Study of non-isothermal incompressible flow and heat flux of nano- ferrofluid with induced magnetic induction

Presently we have studied the nonlinear magnetohydrodynamic convective boundary-layer flow of water- based nano-ferrofluid adjacent to a non-isothermal stretching sheet. Three different ferrofluid suspensions are considered, namely water containing magnetite (Fe3O4), (Mn - Zn)and cobalt ferrite (CoFe2O4) ferriteferro-particles. Magnetic field is sufficiently strong to induce induction effects. Applying similarity transformations, the boundary region equations for mass, momentum, magnetic induction and energy are reduced to coupled, multi-degree, nonlinear differential equations.
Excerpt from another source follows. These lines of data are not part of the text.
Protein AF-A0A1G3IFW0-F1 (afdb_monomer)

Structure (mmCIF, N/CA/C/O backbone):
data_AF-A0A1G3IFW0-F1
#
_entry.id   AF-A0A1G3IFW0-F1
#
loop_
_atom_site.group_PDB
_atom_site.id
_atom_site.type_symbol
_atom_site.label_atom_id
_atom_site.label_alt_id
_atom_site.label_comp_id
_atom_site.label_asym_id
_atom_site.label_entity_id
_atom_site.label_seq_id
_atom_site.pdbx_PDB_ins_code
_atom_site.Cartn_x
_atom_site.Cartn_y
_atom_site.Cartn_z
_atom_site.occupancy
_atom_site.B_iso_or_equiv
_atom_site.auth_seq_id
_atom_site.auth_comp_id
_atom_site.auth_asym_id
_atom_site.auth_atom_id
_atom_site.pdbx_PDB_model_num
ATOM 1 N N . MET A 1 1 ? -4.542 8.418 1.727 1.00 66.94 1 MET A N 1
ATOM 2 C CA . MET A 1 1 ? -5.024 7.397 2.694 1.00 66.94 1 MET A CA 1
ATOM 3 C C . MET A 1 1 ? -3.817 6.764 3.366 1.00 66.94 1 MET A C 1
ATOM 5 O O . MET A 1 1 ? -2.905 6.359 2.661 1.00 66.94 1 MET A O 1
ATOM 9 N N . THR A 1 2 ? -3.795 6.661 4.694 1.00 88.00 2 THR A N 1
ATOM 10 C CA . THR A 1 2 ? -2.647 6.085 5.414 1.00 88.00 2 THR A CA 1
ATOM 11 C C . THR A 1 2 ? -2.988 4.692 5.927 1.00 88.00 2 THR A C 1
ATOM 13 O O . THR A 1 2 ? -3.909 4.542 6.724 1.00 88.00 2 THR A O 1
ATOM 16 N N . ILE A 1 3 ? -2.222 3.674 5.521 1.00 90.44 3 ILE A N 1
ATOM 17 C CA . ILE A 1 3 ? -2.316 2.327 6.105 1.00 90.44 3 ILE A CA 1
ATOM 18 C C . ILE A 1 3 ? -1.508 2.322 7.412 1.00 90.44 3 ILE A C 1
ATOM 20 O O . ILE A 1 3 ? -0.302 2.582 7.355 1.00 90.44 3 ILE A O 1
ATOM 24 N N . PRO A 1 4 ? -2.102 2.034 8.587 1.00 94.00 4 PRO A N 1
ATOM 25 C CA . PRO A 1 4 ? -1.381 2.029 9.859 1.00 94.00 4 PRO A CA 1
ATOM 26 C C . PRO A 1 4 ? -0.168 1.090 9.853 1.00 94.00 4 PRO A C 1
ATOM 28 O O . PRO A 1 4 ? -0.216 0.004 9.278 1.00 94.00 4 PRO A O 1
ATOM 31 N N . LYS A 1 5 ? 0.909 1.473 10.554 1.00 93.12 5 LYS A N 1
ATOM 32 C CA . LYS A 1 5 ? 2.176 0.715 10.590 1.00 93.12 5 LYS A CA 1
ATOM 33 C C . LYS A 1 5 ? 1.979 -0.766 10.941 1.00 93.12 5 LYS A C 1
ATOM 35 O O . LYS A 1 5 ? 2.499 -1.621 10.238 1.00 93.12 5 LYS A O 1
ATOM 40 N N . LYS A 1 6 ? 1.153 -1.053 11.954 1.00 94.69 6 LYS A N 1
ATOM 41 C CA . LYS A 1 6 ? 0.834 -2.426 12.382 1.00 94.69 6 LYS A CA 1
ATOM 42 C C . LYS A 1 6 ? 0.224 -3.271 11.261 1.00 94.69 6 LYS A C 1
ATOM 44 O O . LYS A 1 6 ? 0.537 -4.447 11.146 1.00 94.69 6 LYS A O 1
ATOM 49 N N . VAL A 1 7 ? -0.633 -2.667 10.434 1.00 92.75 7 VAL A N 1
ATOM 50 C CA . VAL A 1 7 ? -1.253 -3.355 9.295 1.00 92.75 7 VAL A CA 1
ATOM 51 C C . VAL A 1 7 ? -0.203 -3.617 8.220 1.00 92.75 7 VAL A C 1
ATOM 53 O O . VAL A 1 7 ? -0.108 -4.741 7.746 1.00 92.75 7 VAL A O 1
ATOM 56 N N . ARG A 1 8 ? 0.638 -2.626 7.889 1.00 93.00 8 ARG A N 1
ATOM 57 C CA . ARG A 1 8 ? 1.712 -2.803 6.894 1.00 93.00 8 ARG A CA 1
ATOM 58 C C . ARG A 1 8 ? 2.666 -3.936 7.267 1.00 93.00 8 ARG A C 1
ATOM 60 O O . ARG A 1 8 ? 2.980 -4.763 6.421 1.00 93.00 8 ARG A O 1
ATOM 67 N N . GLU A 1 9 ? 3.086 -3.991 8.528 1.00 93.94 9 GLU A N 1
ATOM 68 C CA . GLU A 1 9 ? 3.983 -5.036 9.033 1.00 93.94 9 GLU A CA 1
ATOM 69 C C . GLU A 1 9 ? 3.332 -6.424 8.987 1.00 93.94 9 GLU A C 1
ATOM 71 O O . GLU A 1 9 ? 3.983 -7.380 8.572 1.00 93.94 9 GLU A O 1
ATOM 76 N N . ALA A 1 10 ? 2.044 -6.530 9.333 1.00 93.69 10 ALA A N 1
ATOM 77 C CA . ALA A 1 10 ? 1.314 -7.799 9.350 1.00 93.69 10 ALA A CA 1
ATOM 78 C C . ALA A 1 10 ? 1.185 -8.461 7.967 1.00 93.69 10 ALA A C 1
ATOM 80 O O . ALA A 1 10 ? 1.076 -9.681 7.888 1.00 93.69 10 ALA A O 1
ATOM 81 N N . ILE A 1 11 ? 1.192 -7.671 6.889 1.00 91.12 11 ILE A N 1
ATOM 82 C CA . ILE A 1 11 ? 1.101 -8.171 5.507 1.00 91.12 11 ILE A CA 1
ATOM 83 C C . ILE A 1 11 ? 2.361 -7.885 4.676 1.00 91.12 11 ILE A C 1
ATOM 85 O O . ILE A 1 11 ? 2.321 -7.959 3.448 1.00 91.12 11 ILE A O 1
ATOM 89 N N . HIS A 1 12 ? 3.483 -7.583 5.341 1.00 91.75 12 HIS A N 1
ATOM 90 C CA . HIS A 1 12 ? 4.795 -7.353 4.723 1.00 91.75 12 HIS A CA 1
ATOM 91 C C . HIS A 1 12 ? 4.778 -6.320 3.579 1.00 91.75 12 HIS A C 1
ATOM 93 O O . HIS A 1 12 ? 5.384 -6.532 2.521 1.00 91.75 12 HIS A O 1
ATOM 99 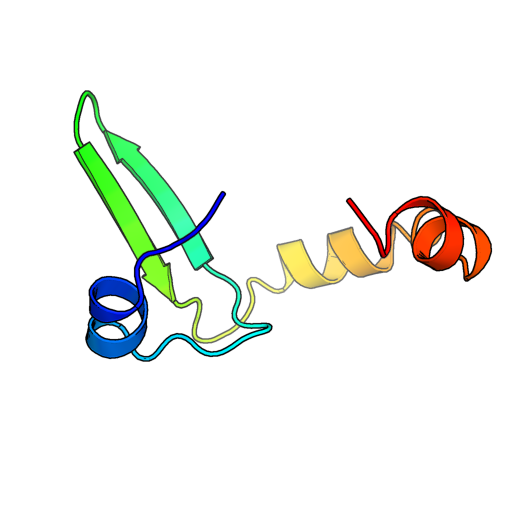N N . LEU A 1 13 ? 4.063 -5.211 3.797 1.00 92.31 13 LEU A N 1
ATOM 100 C CA . LEU A 1 13 ? 4.021 -4.071 2.886 1.00 92.31 13 LEU A CA 1
ATOM 101 C C . LEU A 1 13 ? 5.180 -3.102 3.125 1.00 92.31 13 LEU A C 1
ATOM 103 O O . LEU A 1 13 ? 5.414 -2.638 4.244 1.00 92.31 13 LEU A O 1
ATOM 107 N N . SER A 1 14 ? 5.810 -2.723 2.025 1.00 90.25 14 SER A N 1
ATOM 108 C CA . SER A 1 14 ? 6.832 -1.694 1.890 1.00 90.25 14 SER A CA 1
ATOM 109 C C . SER A 1 14 ? 6.311 -0.547 1.020 1.00 90.25 14 SER A C 1
ATOM 111 O O . SER A 1 14 ? 5.321 -0.684 0.300 1.00 90.25 14 SER A O 1
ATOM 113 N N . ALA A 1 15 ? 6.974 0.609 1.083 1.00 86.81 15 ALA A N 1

The non-dimensional boundary value problem is then solved computationally under specified wall and free stream conditions, with Maple quadrature and shooting techniques. Non-isothermal as well as constant heat flux cases are examined. The key parameters emerging in the model are the reciprocal of magnetic Prandtl number, Prandtl number, the reciprocal of magnetic body force parameter, heat source/sink parameter, nano-particle volume fraction and power-law index. The influence of these parameters on flow fields like velocity, temperature, and gradient of magnetic stream function for different ferro-particle cases, is presented graphically. Detailed elucidation of the results is also included. Validation is conducted with a finite element method (FEM). Significantly greater temperatures are observed for magnetite ferro-particles as compared with cobalt or Manganese-Zinc ferroparticles. Stream function (Magnetic) is found to be suppressed with increasing power-law index. With increasing magnetic force number there is a substantial elevation in induced magnetic field. Increasing reciprocal of magnetic Prandtl number i.e. decreasing magnetic Prandtl number leads to a depression in velocity i.e. flow deceleration, for the Fe3O4 - H2O magnetite ferrofluid. The study proposed here is of concern to the processing of nano-ferro-materials.